В каком плане у нас есть возможность эту жизнь продолжать и разнообразить её или поддерживать на максимально возможном уровне? На уровне произносимых слов, которые непонятны, но значимы интонацией, с которой они произнесены. На уровне прикосновений, которые опасны, но предполагают некоторый сенсорный опыт. На уровне того же бросания – когда мы видим, как упадёт предмет. Начиная с минимальной площадки и заканчивая площадками более высокими, мы понимаем (и об этом пишет Беркович), что никого из этих существ (она бесстрашно использует это слово) нельзя назвать глупым.

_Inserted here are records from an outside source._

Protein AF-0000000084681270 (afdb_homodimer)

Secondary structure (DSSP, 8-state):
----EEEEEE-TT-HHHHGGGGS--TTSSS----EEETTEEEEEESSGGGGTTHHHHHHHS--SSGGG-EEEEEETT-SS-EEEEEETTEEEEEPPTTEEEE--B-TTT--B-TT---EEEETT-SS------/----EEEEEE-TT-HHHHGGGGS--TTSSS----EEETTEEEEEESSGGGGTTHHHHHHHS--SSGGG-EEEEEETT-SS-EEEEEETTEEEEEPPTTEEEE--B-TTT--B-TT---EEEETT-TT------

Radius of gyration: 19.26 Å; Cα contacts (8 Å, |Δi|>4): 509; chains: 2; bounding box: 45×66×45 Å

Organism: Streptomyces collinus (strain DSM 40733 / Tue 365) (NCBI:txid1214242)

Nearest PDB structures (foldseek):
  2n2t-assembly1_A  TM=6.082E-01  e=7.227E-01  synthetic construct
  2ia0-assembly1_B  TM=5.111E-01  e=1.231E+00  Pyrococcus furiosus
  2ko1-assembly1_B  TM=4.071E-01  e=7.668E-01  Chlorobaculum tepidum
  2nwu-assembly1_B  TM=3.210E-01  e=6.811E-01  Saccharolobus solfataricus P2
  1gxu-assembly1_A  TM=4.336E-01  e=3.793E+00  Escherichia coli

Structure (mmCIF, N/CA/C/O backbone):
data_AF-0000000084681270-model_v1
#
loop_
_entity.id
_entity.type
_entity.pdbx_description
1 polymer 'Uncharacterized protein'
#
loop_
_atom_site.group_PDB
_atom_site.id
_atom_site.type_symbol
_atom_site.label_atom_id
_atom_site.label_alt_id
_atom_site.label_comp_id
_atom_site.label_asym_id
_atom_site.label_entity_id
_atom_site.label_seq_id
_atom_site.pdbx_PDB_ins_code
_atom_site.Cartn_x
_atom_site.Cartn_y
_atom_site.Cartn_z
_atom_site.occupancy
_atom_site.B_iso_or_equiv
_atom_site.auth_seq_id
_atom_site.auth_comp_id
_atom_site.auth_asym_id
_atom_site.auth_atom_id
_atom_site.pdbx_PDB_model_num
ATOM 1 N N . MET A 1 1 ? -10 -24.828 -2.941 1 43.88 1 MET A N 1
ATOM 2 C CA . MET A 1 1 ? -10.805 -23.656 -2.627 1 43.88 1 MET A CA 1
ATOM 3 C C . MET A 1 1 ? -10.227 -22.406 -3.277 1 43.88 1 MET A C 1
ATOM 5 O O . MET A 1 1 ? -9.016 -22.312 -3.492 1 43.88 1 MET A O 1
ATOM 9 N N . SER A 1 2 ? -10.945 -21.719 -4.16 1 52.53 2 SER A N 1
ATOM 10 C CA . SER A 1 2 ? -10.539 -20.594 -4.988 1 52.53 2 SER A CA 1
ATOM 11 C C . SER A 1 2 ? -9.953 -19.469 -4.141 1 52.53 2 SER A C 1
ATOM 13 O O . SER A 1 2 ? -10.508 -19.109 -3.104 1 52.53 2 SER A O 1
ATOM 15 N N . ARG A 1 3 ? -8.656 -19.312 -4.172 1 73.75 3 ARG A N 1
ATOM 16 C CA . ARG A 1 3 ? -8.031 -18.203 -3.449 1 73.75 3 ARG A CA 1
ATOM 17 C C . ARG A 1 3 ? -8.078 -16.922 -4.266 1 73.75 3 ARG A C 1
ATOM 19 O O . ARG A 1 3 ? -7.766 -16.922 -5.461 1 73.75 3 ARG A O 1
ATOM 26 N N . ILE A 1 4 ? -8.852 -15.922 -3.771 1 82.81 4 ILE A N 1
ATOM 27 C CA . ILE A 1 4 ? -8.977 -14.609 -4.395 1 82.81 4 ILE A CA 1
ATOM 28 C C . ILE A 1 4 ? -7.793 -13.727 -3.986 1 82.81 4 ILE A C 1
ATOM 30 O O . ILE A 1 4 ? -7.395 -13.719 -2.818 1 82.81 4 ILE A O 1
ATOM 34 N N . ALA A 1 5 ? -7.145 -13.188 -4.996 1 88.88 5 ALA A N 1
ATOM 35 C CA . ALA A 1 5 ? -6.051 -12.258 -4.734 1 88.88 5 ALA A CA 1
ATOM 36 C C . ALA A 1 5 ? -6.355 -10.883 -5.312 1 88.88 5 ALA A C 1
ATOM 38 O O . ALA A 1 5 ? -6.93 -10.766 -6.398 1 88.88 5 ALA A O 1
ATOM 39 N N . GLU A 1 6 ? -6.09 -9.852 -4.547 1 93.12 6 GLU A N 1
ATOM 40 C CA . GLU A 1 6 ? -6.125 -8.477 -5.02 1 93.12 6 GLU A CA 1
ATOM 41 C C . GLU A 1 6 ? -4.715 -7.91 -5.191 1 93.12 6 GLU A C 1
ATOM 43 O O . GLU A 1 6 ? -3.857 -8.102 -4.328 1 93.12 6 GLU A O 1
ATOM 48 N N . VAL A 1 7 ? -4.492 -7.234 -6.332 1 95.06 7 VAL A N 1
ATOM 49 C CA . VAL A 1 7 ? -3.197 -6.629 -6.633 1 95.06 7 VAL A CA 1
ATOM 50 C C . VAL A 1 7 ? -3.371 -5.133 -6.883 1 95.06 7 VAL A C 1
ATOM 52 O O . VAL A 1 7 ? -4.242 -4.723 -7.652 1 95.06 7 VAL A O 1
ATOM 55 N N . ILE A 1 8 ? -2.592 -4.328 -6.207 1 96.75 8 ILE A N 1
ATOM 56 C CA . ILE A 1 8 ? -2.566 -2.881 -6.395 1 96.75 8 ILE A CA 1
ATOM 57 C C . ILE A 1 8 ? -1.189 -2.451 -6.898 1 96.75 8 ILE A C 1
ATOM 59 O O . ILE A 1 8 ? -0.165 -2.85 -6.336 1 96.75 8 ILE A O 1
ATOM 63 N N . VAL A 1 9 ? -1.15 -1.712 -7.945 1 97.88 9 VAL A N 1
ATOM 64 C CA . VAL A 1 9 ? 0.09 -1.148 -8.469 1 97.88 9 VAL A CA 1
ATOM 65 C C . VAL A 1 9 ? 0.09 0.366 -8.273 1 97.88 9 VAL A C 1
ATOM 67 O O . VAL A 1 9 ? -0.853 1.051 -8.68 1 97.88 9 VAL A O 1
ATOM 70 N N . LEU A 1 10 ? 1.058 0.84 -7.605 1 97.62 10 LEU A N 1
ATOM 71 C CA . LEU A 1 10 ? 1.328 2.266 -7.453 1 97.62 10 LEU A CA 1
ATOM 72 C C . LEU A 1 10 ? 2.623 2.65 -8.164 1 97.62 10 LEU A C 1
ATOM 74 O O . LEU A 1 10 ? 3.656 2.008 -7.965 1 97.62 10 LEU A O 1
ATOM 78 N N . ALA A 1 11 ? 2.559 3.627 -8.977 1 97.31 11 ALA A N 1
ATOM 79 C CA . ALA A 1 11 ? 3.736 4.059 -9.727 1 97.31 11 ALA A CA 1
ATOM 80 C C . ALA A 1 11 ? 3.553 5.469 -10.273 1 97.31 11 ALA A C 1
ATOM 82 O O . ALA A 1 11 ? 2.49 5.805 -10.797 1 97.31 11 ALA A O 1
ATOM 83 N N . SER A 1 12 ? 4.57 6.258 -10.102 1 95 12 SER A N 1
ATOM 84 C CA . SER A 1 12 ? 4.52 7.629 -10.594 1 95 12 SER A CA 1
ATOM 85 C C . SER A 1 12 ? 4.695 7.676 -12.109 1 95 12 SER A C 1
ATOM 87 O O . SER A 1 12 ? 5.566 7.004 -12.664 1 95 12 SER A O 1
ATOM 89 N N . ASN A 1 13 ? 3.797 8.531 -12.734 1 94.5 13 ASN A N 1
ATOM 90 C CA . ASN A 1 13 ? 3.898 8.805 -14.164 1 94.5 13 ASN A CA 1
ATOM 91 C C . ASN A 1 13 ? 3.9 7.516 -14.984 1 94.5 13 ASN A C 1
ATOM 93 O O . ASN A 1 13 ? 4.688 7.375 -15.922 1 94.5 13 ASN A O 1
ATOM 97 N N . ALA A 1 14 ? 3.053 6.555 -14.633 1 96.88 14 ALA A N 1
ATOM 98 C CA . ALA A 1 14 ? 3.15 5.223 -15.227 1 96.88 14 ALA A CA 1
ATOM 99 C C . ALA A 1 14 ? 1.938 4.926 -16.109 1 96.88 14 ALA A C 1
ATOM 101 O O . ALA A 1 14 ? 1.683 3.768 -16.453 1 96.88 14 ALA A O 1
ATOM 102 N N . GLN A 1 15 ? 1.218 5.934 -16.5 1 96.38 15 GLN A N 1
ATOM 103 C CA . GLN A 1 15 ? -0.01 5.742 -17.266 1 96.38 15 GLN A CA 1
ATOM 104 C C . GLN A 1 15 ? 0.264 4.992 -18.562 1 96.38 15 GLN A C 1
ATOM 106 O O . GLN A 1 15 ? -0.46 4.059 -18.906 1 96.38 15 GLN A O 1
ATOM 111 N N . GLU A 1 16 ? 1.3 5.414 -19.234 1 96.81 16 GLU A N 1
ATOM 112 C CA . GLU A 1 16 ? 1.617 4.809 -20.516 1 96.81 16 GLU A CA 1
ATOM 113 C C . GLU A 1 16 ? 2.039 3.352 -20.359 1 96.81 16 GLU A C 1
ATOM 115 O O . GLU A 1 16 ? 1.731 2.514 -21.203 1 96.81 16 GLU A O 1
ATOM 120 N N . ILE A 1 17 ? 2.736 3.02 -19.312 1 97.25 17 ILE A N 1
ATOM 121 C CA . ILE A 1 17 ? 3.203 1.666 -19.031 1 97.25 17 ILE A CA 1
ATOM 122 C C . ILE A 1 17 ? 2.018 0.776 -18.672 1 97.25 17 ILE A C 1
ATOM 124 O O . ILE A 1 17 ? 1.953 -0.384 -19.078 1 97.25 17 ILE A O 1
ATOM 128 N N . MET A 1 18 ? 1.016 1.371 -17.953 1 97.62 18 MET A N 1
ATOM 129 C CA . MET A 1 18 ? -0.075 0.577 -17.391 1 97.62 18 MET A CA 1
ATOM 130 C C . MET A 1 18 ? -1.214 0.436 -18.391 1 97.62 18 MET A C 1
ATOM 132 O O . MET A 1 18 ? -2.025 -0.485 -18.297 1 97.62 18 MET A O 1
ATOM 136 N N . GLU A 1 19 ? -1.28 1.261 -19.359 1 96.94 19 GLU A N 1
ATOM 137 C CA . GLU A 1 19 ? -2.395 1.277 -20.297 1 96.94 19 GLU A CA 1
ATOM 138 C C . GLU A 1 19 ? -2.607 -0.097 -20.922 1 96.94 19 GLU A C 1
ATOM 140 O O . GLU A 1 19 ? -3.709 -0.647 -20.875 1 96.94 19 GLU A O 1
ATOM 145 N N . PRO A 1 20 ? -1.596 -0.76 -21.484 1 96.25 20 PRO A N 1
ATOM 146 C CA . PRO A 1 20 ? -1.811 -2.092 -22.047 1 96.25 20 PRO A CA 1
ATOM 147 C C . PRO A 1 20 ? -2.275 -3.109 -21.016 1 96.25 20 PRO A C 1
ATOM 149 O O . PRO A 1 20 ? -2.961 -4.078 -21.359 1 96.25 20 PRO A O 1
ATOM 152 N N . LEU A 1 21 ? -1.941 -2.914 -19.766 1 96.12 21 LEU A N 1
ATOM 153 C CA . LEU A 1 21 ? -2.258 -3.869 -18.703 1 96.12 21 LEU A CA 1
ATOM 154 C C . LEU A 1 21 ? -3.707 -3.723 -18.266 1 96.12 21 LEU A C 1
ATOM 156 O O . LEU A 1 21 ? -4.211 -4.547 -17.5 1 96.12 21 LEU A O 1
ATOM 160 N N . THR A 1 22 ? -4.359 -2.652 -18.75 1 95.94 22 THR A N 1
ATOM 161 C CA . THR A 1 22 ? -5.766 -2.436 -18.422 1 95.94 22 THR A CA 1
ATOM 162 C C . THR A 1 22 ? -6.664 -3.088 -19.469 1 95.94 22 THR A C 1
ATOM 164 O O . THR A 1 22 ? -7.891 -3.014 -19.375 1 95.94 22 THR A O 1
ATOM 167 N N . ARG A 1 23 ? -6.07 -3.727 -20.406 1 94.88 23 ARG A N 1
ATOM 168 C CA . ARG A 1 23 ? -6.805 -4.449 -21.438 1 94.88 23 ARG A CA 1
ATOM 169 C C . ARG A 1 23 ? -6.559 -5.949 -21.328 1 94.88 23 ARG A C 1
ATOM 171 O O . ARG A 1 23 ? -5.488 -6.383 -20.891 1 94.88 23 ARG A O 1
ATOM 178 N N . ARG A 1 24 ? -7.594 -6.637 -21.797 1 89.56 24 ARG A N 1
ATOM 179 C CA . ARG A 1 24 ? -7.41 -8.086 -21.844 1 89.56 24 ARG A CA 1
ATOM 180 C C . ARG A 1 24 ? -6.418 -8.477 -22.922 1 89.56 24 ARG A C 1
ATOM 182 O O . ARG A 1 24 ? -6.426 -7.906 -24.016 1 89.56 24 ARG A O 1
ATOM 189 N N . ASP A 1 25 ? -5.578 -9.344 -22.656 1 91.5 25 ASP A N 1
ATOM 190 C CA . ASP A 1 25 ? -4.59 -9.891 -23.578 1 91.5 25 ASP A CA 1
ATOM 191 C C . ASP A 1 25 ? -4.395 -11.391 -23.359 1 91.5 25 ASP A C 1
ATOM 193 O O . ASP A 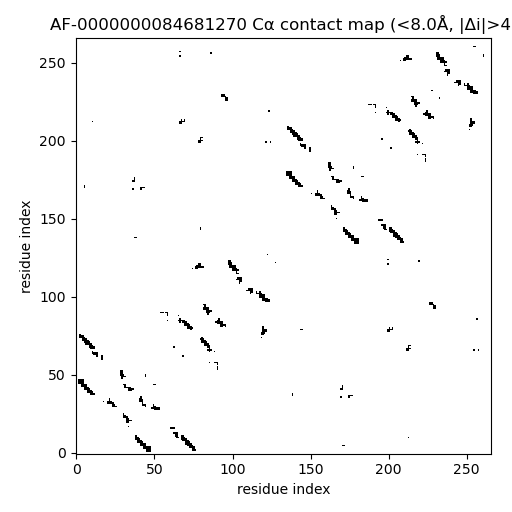1 25 ? -3.787 -11.805 -22.375 1 91.5 25 ASP A O 1
ATOM 197 N N . PRO A 1 26 ? -4.875 -12.219 -24.281 1 88.62 26 PRO A N 1
ATOM 198 C CA . PRO A 1 26 ? -4.789 -13.672 -24.109 1 88.62 26 PRO A CA 1
ATOM 199 C C . PRO A 1 26 ? -3.357 -14.195 -24.188 1 88.62 26 PRO A C 1
ATOM 201 O O . PRO A 1 26 ? -3.092 -15.344 -23.828 1 88.62 26 PRO A O 1
ATOM 204 N N . ASN A 1 27 ? -2.457 -13.344 -24.609 1 89.62 27 ASN A N 1
ATOM 205 C CA . ASN A 1 27 ? -1.076 -13.781 -24.781 1 89.62 27 ASN A CA 1
ATOM 206 C C . ASN A 1 27 ? -0.263 -13.594 -23.5 1 89.62 27 ASN A C 1
ATOM 208 O O . ASN A 1 27 ? 0.881 -14.047 -23.422 1 89.62 27 ASN A O 1
ATOM 212 N N . ARG A 1 28 ? -0.824 -13.008 -22.484 1 88.38 28 ARG A N 1
ATOM 213 C CA . ARG A 1 28 ? -0.102 -12.781 -21.234 1 88.38 28 ARG A CA 1
ATOM 214 C C . ARG A 1 28 ? -0.109 -14.031 -20.375 1 88.38 28 ARG A C 1
ATOM 216 O O . ARG A 1 28 ? -1.04 -14.836 -20.438 1 88.38 28 ARG A O 1
ATOM 223 N N . LYS A 1 29 ? 0.938 -14.133 -19.547 1 88.31 29 LYS A N 1
ATOM 224 C CA . LYS A 1 29 ? 1.085 -15.273 -18.641 1 88.31 29 LYS A CA 1
ATOM 225 C C . LYS A 1 29 ? 0.02 -15.25 -17.547 1 88.31 29 LYS A C 1
ATOM 227 O O . LYS A 1 29 ? -0.285 -16.281 -16.953 1 88.31 29 LYS A O 1
ATOM 232 N N . TRP A 1 30 ? -0.422 -14.102 -17.281 1 89.44 30 TRP A N 1
ATOM 233 C CA . TRP A 1 30 ? -1.449 -13.961 -16.266 1 89.44 30 TRP A CA 1
ATOM 234 C C . TRP A 1 30 ? -2.771 -13.516 -16.875 1 89.44 30 TRP A C 1
ATOM 236 O O . TRP A 1 30 ? -2.801 -12.984 -17.984 1 89.44 30 TRP A O 1
ATOM 246 N N . SER A 1 31 ? -3.793 -13.836 -16.094 1 86.81 31 SER A N 1
ATOM 247 C CA . SER A 1 31 ? -5.133 -13.523 -16.594 1 86.81 31 SER A CA 1
ATOM 248 C C . SER A 1 31 ? -5.711 -12.297 -15.891 1 86.81 31 SER A C 1
ATOM 250 O O . SER A 1 31 ? -5.25 -11.914 -14.812 1 86.81 31 SER A O 1
ATOM 252 N N . GLY A 1 32 ? -6.512 -11.586 -16.641 1 87.19 32 GLY A N 1
ATOM 253 C CA . GLY A 1 32 ? -7.188 -10.445 -16.047 1 87.19 32 GLY A CA 1
ATOM 254 C C . GLY A 1 32 ? -6.695 -9.117 -16.578 1 87.19 32 GLY A C 1
ATOM 255 O O . GLY A 1 32 ? -6.078 -9.062 -17.641 1 87.19 32 GLY A O 1
ATOM 256 N N . GLN A 1 33 ? -7.168 -8.055 -15.961 1 93.25 33 GLN A N 1
ATOM 257 C CA . GLN A 1 33 ? -6.789 -6.703 -16.359 1 93.25 33 GLN A CA 1
ATOM 258 C C . GLN A 1 33 ? -6.863 -5.742 -15.172 1 93.25 33 GLN A C 1
ATOM 260 O O . GLN A 1 33 ? -7.688 -5.922 -14.266 1 93.25 33 GLN A O 1
ATOM 265 N N . PHE A 1 34 ? -6 -4.754 -15.227 1 95.69 34 PHE A N 1
ATOM 266 C CA . PHE A 1 34 ? -6.008 -3.715 -14.203 1 95.69 34 PHE A CA 1
ATOM 267 C C . PHE A 1 34 ? -7.039 -2.643 -14.531 1 95.69 34 PHE A C 1
ATOM 269 O O . PHE A 1 34 ? -7.422 -2.475 -15.695 1 95.69 34 PHE A O 1
ATOM 276 N N . ALA A 1 35 ? -7.5 -2.033 -13.492 1 95.44 35 ALA A N 1
ATOM 277 C CA . ALA A 1 35 ? -8.328 -0.837 -13.609 1 95.44 35 ALA A CA 1
ATOM 278 C C . ALA A 1 35 ? -7.746 0.319 -12.805 1 95.44 35 ALA A C 1
ATOM 280 O O . ALA A 1 35 ? -7.258 0.123 -11.688 1 95.44 35 ALA A O 1
ATOM 281 N N . ALA A 1 36 ? -7.848 1.485 -13.375 1 93.31 36 ALA A N 1
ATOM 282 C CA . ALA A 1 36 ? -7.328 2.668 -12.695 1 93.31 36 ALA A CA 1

Так же как бывает ситуация «по ту сторону добра и зла», бывает и ситуация «по ту сторону ума и глупости». Просто они наши произведения, наши производные, наши прижизненные инопланетяне. И теперь вызов столкнул нас с тем, что мы должны тем или иным способом иметь с ними дело. Это действительно один из важнейших вызовов современной цивилизации, который напрямую увязывает нас с идеей возраста и той множественности возрастов, которую мы обсудили ранее.

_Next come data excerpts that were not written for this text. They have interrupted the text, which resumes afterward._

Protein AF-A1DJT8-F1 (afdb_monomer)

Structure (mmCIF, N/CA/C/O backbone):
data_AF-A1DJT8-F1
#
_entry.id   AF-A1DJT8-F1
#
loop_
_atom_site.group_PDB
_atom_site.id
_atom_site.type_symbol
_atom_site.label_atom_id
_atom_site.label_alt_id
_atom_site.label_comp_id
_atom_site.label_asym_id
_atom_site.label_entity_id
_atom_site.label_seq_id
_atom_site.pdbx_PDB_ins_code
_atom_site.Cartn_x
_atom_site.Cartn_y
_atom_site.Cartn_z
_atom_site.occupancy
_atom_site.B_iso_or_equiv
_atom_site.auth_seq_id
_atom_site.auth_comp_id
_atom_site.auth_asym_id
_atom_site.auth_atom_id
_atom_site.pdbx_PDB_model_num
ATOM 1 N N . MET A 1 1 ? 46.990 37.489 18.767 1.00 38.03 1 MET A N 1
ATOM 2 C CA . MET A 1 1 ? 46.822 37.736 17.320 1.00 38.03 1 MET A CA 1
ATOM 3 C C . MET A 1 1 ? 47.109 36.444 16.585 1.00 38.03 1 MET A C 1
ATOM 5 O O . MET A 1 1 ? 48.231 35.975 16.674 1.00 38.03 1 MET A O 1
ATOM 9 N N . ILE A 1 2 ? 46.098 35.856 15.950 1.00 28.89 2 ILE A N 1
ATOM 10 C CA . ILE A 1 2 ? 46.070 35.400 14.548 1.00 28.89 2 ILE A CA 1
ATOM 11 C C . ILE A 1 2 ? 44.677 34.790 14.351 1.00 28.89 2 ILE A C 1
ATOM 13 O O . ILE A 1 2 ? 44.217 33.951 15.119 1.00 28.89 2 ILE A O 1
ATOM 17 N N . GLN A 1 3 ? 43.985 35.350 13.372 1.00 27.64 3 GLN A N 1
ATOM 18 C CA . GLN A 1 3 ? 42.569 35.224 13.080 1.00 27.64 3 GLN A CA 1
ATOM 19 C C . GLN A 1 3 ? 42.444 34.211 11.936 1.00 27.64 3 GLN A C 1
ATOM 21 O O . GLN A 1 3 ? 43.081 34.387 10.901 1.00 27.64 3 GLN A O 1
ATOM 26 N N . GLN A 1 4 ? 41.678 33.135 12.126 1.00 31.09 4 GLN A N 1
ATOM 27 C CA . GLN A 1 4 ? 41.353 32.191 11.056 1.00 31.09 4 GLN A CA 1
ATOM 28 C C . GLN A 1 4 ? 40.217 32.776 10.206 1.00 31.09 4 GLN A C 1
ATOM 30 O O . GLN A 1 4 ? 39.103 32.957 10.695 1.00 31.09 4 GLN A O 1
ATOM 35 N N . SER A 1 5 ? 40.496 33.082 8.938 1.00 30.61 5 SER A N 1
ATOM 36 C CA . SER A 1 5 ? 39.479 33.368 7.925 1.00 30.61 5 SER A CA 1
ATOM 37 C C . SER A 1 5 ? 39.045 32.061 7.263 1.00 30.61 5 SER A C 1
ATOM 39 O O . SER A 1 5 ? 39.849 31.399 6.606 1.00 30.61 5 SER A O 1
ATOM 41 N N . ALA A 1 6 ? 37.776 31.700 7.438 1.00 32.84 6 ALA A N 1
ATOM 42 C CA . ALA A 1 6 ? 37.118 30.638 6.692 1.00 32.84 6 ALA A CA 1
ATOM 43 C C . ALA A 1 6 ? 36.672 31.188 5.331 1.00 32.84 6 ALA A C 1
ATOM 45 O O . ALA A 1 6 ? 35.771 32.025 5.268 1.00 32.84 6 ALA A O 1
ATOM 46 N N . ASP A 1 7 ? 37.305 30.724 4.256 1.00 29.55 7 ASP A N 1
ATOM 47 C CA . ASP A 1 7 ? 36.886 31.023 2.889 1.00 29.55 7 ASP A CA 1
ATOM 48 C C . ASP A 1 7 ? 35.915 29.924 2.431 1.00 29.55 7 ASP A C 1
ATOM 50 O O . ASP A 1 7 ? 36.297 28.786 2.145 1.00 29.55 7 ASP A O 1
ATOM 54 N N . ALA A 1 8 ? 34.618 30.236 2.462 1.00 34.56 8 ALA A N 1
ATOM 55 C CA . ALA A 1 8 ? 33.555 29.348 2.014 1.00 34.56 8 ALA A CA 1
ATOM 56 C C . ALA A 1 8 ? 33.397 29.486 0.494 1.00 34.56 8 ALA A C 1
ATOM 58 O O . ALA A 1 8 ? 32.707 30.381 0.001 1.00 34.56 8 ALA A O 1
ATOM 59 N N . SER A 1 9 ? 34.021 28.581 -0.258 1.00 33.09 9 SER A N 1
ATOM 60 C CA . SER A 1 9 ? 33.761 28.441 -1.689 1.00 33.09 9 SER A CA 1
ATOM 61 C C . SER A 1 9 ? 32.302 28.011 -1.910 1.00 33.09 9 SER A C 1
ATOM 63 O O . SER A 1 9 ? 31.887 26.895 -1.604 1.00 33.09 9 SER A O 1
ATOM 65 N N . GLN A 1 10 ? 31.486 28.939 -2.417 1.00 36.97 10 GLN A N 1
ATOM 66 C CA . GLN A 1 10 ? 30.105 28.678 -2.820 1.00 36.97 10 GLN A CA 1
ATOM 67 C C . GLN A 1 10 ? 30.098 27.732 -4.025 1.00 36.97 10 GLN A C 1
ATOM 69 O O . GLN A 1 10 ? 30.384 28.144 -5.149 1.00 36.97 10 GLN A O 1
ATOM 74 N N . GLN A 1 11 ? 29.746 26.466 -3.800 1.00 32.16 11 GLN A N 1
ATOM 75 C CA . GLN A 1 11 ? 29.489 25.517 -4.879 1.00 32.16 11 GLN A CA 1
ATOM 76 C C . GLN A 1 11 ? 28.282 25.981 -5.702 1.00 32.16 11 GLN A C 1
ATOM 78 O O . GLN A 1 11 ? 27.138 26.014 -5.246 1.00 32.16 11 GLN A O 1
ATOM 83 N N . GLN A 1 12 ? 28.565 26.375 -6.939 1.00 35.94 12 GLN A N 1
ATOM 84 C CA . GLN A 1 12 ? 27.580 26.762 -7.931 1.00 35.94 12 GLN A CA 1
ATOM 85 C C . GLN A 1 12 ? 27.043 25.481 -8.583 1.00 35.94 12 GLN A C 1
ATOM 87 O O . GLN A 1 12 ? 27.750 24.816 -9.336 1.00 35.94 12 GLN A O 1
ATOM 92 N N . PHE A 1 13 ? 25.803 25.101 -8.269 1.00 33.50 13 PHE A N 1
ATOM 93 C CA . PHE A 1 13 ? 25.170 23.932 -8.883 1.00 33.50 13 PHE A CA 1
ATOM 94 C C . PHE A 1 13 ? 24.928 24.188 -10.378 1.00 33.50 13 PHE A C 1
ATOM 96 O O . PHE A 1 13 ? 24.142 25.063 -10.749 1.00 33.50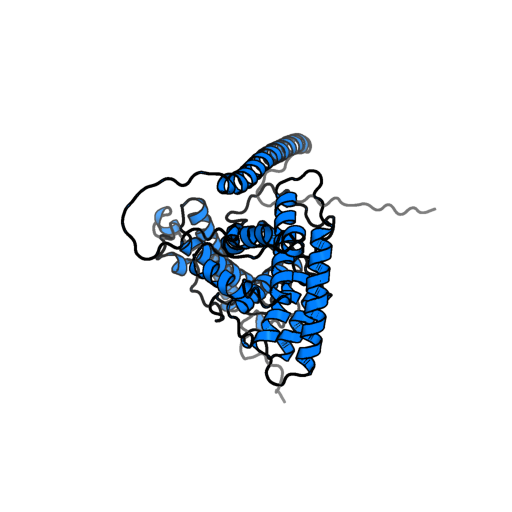 13 PHE A O 1
ATOM 103 N N . ILE A 1 14 ? 25.605 23.418 -11.231 1.00 30.72 14 ILE A N 1
ATOM 104 C CA . ILE A 1 14 ? 25.420 23.412 -12.685 1.00 30.72 14 ILE A CA 1
ATOM 105 C C . ILE A 1 14 ? 24.550 22.203 -13.036 1.00 30.72 14 ILE A C 1
ATOM 107 O O . ILE A 1 14 ? 24.940 21.063 -12.802 1.00 30.72 14 ILE A O 1
ATOM 111 N N . PHE A 1 15 ? 23.371 22.447 -13.611 1.00 34.44 15 PHE A N 1
ATOM 112 C CA . PHE A 1 15 ? 22.586 21.400 -14.265 1.00 34.44 15 PHE A CA 1
ATOM 113 C C . PHE A 1 15 ? 23.131 21.191 -15.680 1.00 34.44 15 PHE A C 1
ATOM 115 O O . PHE A 1 15 ? 23.209 22.138 -16.465 1.00 34.44 15 PHE A O 1
ATOM 122 N N . VAL A 1 16 ? 23.512 19.956 -16.004 1.00 32.28 16 VAL A N 1
ATOM 123 C CA . VAL A 1 16 ? 24.026 19.586 -17.328 1.00 32.28 16 VAL A CA 1
ATOM 124 C C . VAL A 1 16 ? 22.931 19.835 -18.376 1.00 32.28 16 VAL A C 1
ATOM 126 O O . VAL A 1 16 ? 21.880 19.201 -18.337 1.00 32.28 16 VAL A O 1
ATOM 129 N N . GLY A 1 17 ? 23.170 20.786 -19.290 1.00 40.12 17 GLY A N 1
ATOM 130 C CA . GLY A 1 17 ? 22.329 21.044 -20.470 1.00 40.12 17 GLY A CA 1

К.П.: Мы уже привыкли к мысли о том, что все возрасты «вложены» друг в друга. И каждый из нас сейчас – в нашем возрасте – содержит и младенца, и старика. Все возрасты собраны в одном. И важно проследить психические отклонения современного общества в проекции на возраст. Таким образом, возраст оказывается инструментом познания. Причём в данном случае в качестве инструмента используется не только возраст, но и безумие. И эти два инструмента позволяют нам вычленить суть бытия. Обратите внимание, что, когда мы говорим о школе, наша речь оборачивается самоисповеданием, при этом, как правило, невзначай подчеркивается, какими мы были успешными, как нам была «мала» школьная программа. И даже если человек честно признаётся, что был троечником, подтекстом идёт сознание того, что он это преодолел. Таким образом, через обращение к детству и школе мы затрагиваем саму суть бытия: что ты такое? Вот я изучу школьные годы и скажу, что ты такое! Это напоминает психоаналитическую методологию Фрейда, где детская травма (а школа, безусловно, оказывается местом травм) определяет дальнейшую судьбу. Если детство представляет собой некую аналитическую структуру, то тем более это относится к детскому безумию. Ведь как обращался Павел к Коринфянам: «Если кто из вас думает быть мудрым в веке сем, тот будь безумным, чтобы быть мудрым» (1 Кор. 3, 18).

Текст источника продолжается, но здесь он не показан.